So, where does conventional (human) intelligence end and AI begin? Or, to generalize, where do any categories end and others begin? Can we even answer such a question when we are dealing with qualitative matters? Perhaps that's why we have this inherent need to quantify everything, especially for stuff we can measure. But how does this measurement affect our thinking? It's doubtful that many people stop to ask questions like that. The reason is simple: it's very challenging to answer them in a way agreeable to many people.
This lack of consensus is what gave rise to heuristics of all sorts over the years. We cannot reason with complexity and sometimes we just need to have a crisp answer. Heuristics provide that for us, empowering us in the process. These shortcuts are super popular in data science too, even if few people acknowledge the fact. There is something uncomfortable with accepting uncertainty, especially the kind that's impossible to tackle definitively. Some things in nature, however, aren't black and white or conform to whatever taxonomy we have designed for them. They just are, giddily existing in some spectrum that we may choose to ignore as it's easier to view them in terms of categories. Categories simplify things and give us comfort, much like when we organize our notes in some predefined sections in a notebook (physical or digital) for easier referencing.
The problem with categories arises when we think of them as something real and perhaps more important than the phenomena they aim to model. John Michael Greer makes this argument very powerfully in his book "The Retro Future," where he criticizes various things we have taken for granted due to the nature of our technology-oriented culture. But why are categories such a big problem, practically? Well, categories are by definition simplifications of something, which would otherwise be expressed as a continuum, a spectrum of values. So, by applying this categorization to it, we lose information and make the transition to the original phenomenon next to impossible.

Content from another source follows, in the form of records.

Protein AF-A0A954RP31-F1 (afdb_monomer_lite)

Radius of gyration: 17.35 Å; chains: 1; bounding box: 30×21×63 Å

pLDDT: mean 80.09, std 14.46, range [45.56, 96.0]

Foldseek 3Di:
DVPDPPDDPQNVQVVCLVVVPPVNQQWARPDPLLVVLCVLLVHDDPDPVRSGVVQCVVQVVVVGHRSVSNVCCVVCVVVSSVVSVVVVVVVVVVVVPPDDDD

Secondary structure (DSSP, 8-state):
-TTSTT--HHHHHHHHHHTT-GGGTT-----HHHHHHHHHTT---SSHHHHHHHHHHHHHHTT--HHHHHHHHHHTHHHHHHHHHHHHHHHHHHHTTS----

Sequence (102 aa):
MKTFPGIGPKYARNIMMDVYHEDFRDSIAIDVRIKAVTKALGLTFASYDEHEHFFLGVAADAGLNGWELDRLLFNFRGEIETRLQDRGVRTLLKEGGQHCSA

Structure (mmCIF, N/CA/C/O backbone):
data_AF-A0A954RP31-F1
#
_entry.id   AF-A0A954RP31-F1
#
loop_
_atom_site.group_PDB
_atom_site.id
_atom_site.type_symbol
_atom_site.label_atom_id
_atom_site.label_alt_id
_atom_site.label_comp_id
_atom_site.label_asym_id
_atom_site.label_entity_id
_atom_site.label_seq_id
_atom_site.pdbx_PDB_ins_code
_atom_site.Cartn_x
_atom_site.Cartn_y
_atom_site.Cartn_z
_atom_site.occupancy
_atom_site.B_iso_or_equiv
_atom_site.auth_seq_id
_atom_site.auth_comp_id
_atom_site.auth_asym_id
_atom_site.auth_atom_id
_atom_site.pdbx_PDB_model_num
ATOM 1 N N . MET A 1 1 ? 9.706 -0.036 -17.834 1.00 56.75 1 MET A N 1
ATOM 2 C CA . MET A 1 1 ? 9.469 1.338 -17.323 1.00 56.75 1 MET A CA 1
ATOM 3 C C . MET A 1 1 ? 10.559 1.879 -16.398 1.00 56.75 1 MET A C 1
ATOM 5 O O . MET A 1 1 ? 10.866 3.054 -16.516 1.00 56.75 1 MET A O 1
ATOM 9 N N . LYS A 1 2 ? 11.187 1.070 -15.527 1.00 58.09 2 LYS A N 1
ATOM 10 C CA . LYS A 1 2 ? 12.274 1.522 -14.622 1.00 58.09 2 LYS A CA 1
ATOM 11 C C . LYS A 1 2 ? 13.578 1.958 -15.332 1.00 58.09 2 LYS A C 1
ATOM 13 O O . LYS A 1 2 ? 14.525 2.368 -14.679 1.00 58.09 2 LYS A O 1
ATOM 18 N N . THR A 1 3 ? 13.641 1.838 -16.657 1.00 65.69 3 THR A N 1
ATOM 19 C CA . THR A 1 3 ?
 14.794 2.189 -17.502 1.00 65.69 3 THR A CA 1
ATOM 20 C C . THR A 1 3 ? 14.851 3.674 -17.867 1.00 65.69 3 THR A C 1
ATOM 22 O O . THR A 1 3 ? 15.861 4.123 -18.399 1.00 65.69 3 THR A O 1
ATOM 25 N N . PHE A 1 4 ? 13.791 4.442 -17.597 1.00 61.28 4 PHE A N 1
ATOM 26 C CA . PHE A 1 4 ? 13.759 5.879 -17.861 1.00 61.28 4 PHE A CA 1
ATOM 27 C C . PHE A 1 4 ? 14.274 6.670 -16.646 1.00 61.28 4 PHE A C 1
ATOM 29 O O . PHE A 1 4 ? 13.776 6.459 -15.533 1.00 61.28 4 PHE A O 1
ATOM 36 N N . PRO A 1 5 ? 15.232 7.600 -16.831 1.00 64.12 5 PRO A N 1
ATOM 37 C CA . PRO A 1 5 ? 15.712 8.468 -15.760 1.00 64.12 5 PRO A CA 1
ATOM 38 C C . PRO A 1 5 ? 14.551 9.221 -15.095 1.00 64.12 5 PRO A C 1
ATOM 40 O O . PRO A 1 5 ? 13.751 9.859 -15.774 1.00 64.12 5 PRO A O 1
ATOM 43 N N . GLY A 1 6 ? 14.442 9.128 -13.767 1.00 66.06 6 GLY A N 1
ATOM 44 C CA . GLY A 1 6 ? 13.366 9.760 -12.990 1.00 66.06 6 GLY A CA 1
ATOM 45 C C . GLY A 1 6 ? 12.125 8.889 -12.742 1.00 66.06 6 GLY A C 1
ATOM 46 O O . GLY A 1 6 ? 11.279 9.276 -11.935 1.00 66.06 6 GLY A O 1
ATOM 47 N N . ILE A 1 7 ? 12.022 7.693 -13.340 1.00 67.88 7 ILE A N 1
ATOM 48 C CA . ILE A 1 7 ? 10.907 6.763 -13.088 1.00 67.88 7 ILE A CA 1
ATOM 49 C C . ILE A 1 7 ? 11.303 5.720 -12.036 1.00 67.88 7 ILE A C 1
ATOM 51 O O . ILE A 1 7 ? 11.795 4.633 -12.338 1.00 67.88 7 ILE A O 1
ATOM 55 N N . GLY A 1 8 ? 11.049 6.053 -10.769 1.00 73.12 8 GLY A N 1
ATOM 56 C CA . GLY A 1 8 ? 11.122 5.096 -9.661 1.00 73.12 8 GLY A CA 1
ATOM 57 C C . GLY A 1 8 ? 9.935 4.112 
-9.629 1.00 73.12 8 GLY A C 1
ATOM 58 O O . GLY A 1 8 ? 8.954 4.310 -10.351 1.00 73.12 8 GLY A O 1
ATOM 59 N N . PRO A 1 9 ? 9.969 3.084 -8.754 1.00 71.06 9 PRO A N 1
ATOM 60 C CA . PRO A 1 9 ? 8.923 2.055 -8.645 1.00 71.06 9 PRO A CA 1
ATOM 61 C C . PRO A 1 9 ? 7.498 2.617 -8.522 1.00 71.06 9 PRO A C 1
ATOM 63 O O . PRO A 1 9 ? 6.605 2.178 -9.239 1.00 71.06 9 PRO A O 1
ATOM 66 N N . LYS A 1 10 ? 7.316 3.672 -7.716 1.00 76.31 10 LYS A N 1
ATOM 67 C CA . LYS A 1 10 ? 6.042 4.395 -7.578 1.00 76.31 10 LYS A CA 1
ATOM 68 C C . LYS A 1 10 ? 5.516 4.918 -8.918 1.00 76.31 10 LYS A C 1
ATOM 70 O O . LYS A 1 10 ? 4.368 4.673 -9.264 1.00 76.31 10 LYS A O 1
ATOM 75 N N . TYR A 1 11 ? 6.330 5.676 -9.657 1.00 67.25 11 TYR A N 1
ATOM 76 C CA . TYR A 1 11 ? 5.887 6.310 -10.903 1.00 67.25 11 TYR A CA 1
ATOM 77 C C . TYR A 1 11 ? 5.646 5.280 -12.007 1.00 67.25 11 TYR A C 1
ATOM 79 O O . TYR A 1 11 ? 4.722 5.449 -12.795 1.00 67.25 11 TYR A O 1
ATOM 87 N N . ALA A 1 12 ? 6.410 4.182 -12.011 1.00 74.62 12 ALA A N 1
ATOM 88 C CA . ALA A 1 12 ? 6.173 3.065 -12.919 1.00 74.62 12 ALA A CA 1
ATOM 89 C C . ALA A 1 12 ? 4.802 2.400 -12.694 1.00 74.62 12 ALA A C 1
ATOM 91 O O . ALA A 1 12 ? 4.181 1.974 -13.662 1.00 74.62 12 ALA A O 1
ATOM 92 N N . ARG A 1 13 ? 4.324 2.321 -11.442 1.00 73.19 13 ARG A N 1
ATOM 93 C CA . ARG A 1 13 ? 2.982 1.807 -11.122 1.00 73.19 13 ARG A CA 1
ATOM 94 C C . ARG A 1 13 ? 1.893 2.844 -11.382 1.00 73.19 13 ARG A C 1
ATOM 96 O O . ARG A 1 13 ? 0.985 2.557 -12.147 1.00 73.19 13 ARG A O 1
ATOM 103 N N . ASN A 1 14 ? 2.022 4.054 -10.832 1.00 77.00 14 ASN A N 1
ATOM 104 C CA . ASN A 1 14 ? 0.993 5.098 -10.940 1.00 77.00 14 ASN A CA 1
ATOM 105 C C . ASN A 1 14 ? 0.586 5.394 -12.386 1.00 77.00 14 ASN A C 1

Additionally, categories are closely related to the binary classification of things since every categorical variable can be broken down into a series of binary variables. In the previous plant example, we can say that a plant is or isn't a sprouting seed, is or isn't a newly blossomed plant, etc. The cool thing about this, which many data scientists leverage, is that this transition doesn't involve any information loss. Also, if you have enough binary variables about something, you can recreate the categorical variable they derived from originally.

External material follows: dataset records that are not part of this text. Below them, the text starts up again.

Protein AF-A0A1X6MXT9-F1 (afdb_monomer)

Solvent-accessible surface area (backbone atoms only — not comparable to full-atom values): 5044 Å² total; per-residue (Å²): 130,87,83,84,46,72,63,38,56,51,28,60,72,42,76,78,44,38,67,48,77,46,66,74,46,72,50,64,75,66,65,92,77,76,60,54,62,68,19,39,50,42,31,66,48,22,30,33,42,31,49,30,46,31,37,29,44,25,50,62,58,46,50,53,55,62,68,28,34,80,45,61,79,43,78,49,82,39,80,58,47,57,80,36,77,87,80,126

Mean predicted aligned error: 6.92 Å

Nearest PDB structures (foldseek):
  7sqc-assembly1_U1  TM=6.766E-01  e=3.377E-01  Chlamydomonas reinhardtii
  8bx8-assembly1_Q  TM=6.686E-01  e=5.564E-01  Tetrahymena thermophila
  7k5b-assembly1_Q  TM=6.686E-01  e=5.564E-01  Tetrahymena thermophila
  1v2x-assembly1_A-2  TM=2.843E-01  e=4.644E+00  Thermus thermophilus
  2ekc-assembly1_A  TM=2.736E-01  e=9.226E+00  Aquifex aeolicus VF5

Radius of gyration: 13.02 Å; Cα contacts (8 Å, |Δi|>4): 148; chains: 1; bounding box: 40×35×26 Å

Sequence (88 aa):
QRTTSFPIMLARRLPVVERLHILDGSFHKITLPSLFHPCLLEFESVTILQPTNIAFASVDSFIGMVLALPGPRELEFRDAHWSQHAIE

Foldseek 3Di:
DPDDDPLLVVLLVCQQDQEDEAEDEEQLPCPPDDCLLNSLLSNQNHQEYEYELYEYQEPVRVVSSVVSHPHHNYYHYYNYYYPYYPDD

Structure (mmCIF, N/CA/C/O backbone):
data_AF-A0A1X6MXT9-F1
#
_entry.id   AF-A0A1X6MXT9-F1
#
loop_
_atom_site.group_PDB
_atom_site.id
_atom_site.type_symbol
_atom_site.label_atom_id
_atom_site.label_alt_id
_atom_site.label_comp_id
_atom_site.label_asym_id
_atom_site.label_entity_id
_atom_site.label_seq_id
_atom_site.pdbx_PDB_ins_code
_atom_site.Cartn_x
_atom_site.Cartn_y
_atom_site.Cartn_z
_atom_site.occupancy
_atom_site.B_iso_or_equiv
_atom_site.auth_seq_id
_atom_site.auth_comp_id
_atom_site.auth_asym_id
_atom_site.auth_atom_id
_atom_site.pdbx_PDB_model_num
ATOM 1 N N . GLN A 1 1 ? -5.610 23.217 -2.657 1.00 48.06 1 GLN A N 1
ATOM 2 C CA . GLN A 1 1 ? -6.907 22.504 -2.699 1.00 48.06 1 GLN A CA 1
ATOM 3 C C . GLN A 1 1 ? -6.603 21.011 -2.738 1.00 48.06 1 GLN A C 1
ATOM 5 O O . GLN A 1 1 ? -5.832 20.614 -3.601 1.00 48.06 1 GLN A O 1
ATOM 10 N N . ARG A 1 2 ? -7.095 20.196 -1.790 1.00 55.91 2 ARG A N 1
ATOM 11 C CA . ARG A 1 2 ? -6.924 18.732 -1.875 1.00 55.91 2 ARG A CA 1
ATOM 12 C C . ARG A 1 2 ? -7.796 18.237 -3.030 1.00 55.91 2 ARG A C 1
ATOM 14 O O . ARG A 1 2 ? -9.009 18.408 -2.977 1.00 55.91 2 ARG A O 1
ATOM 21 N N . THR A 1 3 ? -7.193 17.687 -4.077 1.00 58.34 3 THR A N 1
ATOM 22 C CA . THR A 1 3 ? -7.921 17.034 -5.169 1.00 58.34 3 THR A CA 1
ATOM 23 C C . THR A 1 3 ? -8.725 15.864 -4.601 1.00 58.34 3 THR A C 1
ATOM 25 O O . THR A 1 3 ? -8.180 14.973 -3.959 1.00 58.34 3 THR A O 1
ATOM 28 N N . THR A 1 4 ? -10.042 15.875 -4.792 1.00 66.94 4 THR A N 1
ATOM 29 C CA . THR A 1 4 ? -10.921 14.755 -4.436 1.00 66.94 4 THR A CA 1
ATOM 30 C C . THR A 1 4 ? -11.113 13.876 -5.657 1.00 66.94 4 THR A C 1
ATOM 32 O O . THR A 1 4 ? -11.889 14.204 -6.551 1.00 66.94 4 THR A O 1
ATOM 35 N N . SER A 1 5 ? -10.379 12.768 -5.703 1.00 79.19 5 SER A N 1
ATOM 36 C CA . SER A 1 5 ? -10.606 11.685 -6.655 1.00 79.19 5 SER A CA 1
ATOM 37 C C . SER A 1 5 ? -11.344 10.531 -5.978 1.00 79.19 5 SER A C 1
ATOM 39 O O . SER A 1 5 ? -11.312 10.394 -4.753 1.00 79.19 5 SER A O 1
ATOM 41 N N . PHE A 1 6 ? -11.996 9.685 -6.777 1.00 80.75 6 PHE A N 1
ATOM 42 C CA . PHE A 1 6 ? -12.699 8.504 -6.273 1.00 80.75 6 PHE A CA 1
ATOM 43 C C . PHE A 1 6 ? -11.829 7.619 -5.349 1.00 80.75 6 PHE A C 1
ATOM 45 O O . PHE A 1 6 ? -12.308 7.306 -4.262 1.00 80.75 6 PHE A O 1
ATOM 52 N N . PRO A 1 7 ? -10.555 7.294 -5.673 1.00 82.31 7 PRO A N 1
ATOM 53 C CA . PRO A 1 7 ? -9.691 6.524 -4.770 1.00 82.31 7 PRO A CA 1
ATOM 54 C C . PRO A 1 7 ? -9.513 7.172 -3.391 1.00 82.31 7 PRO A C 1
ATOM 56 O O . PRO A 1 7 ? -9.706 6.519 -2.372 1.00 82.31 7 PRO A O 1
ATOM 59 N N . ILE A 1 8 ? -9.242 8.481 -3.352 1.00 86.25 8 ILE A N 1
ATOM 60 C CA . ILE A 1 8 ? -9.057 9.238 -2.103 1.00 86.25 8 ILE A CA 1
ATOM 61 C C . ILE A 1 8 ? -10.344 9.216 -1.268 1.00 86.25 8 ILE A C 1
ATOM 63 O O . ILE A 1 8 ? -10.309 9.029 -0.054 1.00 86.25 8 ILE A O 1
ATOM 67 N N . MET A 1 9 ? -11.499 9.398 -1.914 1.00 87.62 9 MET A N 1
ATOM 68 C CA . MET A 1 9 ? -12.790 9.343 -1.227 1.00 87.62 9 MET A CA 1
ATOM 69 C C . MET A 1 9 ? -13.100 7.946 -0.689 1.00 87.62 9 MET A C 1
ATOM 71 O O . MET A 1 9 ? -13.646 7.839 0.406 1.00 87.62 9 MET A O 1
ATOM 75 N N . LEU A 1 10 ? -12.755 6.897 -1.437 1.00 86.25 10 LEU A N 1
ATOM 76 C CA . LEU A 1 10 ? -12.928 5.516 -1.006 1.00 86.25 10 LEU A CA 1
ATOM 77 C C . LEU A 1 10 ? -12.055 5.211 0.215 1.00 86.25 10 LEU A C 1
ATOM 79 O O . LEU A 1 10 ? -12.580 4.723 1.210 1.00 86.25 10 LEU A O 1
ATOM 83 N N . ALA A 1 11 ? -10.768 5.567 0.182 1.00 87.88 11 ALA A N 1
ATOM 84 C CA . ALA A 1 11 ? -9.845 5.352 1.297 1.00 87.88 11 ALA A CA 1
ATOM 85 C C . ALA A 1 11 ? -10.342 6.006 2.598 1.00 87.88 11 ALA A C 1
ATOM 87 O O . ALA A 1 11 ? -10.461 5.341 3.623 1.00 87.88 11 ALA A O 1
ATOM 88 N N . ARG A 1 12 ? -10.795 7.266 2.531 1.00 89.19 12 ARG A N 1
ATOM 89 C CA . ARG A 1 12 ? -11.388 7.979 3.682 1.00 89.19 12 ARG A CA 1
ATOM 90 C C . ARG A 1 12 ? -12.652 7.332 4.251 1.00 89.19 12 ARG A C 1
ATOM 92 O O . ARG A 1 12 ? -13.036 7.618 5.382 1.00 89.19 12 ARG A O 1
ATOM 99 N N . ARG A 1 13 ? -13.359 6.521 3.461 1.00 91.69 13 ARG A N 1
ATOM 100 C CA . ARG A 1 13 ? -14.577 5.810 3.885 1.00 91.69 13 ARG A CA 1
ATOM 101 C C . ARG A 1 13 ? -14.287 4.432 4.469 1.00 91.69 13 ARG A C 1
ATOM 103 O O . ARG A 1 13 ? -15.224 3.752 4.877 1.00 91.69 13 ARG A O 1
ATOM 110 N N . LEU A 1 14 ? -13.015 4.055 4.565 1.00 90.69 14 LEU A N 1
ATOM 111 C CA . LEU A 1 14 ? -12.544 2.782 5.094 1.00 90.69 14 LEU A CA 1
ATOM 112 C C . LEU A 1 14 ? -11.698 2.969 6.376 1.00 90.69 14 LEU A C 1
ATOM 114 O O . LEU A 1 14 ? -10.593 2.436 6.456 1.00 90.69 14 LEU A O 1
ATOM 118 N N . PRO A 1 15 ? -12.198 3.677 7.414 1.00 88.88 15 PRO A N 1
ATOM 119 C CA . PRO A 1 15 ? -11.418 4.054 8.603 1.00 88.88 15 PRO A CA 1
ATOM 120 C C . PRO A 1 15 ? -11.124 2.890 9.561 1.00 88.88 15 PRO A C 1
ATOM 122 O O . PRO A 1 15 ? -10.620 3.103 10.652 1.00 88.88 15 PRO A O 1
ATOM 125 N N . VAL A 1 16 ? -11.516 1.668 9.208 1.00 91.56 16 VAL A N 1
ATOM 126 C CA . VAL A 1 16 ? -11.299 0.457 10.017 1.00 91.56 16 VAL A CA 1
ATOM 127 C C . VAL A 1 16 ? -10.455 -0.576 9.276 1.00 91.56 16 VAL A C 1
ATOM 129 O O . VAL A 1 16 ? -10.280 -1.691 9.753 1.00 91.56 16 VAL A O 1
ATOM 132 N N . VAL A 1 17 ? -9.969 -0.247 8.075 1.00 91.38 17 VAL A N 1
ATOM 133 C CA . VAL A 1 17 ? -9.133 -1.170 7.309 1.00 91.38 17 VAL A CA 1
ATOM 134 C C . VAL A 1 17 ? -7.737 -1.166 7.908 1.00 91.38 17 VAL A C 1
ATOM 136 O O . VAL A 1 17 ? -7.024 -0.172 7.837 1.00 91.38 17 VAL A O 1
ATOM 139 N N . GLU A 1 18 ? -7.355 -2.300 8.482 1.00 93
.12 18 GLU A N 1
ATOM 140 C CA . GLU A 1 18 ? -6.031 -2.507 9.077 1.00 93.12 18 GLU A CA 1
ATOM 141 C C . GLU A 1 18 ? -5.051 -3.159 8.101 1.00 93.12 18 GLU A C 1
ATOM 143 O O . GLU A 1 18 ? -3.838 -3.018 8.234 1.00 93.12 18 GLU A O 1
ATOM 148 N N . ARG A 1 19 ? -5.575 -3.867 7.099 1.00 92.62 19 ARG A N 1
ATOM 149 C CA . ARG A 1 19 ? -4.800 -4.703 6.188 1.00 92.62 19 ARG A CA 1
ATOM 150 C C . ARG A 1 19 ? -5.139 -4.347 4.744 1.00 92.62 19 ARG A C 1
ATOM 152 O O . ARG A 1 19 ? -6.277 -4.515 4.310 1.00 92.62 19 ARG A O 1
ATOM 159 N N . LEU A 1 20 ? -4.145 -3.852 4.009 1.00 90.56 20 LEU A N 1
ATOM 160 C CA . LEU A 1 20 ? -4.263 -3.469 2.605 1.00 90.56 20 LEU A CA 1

All this mental work (which to a large extent is automated nowadays) makes for a very artificial worldview where everything seems to exist in a series of ones and zeros, trues and falses, veering away from the complexity of the real world. So, it's not that the world itself is very limited, but rather our logic and as a result our perception and our mental models of it that is limited. As a well-known data professional famously said, "all models are wrong, but some are useful" (George Box). My question is: "how much accuracy are we willing to sacrifice to make something useful from the information at hand?"
If you find that heuristics are a worthwhile option for dealing with the complexity of life effectively, you'd be intrigued by how far they can go in data science and AI. There are plenty of powerful heuristics which can simplify the problems we are dealing with without information loss, all while bringing about interesting insights and new ways of applying creativity. My latest book, The Data Path Less Traveled, is a gentle introduction to this topic and is accompanied by lots of code to keep things down-to-earth and practical. Check it out!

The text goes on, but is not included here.